Multi-Head Adapter Routing for Cross-Task Generalization

Parameter-efficient fine-tuning (PEFT) for cross-task generalization consists in pre-training adapters on a multi-task training set before few-shot adaptation to test tasks. Polytropon [Ponti et al., 2023] ($\texttt{Poly}$) jointly learns an inventory of adapters and a routing function that selects a (variable-size) subset of adapters for each task during both pre-training and few-shot adaptation. In this paper, we investigate the role that adapter routing plays in its success and design new variants based on our findings. First, we build on the intuition that finer-grained routing provides more expressivity.
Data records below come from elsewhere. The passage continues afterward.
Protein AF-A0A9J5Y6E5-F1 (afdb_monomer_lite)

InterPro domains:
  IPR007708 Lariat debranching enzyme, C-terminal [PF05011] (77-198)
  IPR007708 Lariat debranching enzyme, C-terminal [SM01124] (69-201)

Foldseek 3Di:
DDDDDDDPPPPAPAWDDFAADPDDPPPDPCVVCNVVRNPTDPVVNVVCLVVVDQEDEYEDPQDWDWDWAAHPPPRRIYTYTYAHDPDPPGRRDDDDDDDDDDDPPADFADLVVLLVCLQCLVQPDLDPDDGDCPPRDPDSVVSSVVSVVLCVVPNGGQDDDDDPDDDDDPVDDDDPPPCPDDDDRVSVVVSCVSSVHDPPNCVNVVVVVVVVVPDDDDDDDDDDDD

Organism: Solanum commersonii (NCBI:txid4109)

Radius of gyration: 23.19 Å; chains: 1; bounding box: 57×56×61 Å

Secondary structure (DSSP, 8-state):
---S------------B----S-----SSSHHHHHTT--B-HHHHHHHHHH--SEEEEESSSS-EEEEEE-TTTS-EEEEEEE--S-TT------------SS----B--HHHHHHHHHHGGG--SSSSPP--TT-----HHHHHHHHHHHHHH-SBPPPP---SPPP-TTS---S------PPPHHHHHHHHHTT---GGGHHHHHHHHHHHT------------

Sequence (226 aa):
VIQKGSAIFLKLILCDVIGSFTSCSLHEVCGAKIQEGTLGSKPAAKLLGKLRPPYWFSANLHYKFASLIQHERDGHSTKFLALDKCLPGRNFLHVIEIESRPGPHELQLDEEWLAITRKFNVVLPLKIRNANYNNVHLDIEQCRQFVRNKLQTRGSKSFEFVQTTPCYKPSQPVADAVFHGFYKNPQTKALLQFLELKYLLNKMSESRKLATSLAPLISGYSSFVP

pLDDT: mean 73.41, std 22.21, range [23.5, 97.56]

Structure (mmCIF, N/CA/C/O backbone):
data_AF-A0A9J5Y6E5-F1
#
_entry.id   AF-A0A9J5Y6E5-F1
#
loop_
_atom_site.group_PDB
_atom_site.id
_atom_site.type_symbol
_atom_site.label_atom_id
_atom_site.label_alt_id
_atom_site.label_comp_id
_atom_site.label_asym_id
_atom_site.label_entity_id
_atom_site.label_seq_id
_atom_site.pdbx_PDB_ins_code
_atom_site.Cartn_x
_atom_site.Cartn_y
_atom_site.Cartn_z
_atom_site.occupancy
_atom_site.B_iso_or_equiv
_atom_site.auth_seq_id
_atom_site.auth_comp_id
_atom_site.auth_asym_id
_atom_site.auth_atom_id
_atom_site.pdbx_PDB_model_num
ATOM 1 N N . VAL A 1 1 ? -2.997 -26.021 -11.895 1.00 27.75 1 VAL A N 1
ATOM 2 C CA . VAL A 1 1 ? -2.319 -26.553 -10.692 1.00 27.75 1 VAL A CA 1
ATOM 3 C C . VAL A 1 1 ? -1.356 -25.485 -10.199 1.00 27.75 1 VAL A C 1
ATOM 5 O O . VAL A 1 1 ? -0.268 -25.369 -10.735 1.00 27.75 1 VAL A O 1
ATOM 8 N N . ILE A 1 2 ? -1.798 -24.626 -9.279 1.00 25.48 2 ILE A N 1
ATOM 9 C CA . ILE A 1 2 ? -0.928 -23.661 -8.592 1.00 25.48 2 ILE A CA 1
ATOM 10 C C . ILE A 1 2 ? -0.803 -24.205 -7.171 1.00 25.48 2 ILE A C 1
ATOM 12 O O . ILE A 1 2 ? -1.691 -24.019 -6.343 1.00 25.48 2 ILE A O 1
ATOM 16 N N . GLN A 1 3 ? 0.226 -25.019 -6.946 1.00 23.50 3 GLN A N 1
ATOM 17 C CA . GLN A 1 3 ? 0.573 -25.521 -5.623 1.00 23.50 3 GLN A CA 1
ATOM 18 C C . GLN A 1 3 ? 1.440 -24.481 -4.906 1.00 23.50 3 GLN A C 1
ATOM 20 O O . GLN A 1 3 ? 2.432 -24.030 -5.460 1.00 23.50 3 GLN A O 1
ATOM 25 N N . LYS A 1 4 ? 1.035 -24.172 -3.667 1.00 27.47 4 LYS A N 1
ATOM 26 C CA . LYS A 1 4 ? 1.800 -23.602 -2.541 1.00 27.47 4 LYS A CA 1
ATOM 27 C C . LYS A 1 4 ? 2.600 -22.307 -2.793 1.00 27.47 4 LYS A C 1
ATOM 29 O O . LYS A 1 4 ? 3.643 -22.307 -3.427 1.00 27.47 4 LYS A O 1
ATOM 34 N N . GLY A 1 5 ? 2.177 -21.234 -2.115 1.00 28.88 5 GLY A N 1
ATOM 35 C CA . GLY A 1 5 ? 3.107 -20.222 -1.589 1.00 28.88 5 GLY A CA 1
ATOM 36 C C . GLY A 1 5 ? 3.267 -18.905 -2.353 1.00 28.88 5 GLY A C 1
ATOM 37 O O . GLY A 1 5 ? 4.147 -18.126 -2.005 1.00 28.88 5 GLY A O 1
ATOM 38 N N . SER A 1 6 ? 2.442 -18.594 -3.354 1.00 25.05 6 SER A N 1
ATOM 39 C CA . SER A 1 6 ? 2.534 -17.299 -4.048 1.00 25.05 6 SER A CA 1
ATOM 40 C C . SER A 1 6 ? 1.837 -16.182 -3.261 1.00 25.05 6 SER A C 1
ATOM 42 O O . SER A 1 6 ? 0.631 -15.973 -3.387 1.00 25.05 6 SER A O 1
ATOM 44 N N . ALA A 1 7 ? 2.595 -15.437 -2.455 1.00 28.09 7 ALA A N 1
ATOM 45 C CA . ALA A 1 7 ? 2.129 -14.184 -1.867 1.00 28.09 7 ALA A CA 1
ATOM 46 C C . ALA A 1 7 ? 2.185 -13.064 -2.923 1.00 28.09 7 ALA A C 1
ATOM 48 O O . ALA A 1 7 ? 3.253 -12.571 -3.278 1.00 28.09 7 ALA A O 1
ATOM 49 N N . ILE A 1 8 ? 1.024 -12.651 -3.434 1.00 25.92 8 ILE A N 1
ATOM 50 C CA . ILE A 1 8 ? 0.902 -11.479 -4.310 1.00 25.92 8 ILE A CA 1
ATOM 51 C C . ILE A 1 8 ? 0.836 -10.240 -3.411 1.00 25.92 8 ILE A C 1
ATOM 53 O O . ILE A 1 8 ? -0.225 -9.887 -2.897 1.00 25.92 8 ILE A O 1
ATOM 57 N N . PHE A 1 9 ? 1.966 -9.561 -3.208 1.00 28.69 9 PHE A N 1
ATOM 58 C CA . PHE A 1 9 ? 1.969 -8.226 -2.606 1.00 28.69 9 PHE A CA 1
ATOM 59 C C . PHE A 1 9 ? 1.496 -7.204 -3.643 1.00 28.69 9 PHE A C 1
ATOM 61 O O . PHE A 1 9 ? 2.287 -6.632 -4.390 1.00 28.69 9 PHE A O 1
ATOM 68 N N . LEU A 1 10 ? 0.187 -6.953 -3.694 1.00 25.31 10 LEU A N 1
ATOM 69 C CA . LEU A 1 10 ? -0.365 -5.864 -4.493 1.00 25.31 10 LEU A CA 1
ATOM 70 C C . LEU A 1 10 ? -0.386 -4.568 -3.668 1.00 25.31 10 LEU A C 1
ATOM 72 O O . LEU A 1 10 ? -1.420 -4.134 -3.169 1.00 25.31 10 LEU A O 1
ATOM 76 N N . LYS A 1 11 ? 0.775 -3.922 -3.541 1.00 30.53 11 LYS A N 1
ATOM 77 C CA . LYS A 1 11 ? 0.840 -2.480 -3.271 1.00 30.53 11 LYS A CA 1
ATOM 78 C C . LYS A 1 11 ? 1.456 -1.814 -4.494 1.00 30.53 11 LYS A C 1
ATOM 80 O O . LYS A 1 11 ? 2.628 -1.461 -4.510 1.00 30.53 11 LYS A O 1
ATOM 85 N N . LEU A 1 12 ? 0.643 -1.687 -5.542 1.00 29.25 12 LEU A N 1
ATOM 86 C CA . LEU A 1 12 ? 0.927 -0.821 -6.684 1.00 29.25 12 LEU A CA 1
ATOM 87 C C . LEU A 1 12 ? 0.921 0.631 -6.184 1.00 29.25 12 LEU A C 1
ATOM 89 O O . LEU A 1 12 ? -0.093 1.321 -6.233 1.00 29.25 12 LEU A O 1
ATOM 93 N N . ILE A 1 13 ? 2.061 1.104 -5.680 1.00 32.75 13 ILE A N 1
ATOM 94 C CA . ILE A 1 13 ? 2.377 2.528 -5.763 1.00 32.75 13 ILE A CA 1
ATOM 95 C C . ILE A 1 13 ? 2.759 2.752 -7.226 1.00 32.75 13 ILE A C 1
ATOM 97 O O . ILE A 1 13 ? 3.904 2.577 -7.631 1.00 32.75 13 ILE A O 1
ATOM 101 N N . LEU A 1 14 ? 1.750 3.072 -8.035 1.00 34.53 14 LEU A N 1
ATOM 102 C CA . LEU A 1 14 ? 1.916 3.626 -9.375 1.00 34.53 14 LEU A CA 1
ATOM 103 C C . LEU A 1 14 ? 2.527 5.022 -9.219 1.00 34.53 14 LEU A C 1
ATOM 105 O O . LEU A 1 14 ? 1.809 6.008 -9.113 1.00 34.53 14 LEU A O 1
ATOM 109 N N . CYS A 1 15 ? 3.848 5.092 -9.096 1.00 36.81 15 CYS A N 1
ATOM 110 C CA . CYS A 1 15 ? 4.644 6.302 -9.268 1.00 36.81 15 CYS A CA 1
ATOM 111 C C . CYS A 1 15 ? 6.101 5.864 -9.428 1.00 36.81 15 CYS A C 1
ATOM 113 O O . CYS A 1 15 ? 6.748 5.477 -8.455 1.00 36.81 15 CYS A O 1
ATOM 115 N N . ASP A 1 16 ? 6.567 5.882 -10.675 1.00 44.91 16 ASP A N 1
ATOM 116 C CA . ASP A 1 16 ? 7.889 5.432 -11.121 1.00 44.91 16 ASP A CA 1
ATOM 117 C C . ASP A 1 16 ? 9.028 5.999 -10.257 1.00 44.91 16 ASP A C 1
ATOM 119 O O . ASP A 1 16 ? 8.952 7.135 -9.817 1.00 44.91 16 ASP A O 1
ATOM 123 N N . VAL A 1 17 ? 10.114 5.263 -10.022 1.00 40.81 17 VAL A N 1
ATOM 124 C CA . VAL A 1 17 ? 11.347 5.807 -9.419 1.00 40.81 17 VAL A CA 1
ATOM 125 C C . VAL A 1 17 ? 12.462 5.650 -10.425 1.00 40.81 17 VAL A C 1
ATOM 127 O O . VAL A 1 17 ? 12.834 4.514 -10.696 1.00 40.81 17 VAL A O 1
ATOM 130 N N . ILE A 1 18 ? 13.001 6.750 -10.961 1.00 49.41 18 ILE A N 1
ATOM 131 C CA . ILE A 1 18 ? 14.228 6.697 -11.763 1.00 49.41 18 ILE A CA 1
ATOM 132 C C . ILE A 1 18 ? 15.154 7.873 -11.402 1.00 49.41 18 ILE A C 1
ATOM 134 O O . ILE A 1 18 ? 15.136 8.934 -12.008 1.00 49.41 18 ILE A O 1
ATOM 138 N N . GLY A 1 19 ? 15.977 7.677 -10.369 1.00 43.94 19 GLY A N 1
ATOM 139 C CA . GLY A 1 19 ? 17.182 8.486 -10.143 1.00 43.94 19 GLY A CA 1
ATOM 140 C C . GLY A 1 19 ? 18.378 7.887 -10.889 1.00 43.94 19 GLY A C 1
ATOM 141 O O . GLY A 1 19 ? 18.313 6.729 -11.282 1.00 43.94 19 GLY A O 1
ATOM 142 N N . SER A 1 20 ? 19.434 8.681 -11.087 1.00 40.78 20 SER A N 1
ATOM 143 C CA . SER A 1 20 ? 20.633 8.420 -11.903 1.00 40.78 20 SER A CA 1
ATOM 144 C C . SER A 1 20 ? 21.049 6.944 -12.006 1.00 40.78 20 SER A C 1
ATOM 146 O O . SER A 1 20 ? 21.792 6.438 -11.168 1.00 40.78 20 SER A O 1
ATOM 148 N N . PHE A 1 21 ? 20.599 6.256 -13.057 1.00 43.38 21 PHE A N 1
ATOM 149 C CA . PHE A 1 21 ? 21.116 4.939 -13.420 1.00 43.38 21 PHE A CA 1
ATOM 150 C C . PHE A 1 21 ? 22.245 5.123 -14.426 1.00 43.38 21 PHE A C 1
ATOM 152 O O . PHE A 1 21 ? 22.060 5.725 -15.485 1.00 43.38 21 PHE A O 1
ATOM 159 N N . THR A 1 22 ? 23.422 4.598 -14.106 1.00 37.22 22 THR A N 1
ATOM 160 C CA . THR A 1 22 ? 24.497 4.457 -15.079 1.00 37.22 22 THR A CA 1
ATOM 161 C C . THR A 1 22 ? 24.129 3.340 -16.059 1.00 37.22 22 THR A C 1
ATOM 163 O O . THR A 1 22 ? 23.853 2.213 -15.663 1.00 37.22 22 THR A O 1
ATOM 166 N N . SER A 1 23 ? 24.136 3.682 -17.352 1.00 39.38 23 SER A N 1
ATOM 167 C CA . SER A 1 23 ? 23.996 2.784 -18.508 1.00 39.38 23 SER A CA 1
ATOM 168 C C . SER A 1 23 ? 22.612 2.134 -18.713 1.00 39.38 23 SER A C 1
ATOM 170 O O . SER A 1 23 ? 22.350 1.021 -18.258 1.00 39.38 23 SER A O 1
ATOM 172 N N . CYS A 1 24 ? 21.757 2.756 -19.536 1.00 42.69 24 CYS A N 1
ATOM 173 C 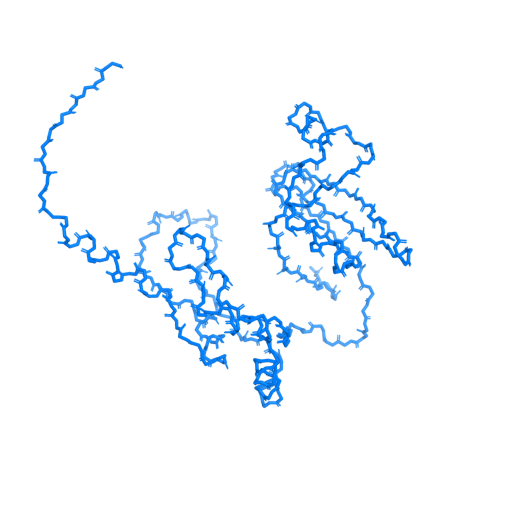CA . CYS A 1 24 ? 20.742 2.002 -20.277 1.00 42.69 24 CYS A CA 1
ATOM 174 C C . CYS A 1 24 ? 20.360 2.673 -21.607 1.00 42.69 24 CYS A C 1
ATOM 176 O O . CYS A 1 24 ? 20.047 3.864 -21.652 1.00 42.69 24 CYS A O 1
ATOM 178 N N . SER A 1 25 ? 20.352 1.879 -22.678 1.00 41.59 25 SER A N 1
ATOM 179 C CA . SER A 1 25 ? 19.931 2.239 -24.035 1.00 41.59 25 SER A CA 1
ATOM 180 C C . SER A 1 25 ? 18.402 2.362 -24.130 1.00 41.59 25 SER A C 1
ATOM 182 O O . SER A 1 25 ? 17.733 1.527 -24.733 1.00 41.59 25 SER A O 1
ATOM 184 N N . LEU A 1 26 ? 17.820 3.391 -23.508 1.00 47.84 26 LEU A N 1
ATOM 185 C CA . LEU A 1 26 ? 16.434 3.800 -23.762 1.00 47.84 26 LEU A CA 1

Hence, we propose $\texttt{MHR}$ (Multi-Head Routing), which combines $\textit{subsets}$ of adapter parameters and outperforms $\texttt{Poly}$ under a comparable parameter budget; by only fine-tuning the routing function and not the adapters ($\texttt{MHR}$-$z$), we achieve competitive performance with extreme parameter efficiency. Second, we find that $\texttt{Poly}$/$\texttt{MHR}$ performance is a result of better multi-task optimization, rather than modular inductive biases that facilitate adapter recombination and local adaptation, as previously hypothesized. In fact, we find that $\texttt{MHR}$ exhibits higher gradient alignment between tasks than any other method. Since this implies that routing is only crucial during multi-task pre-training, we propose $\texttt{MHR}$-$\mu$, which discards routing and fine-tunes the average of the pre-trained adapters during few-shot adaptation. This establishes $\texttt{MHR}$-$\mu$ as an effective method for single-adapter fine-tuning.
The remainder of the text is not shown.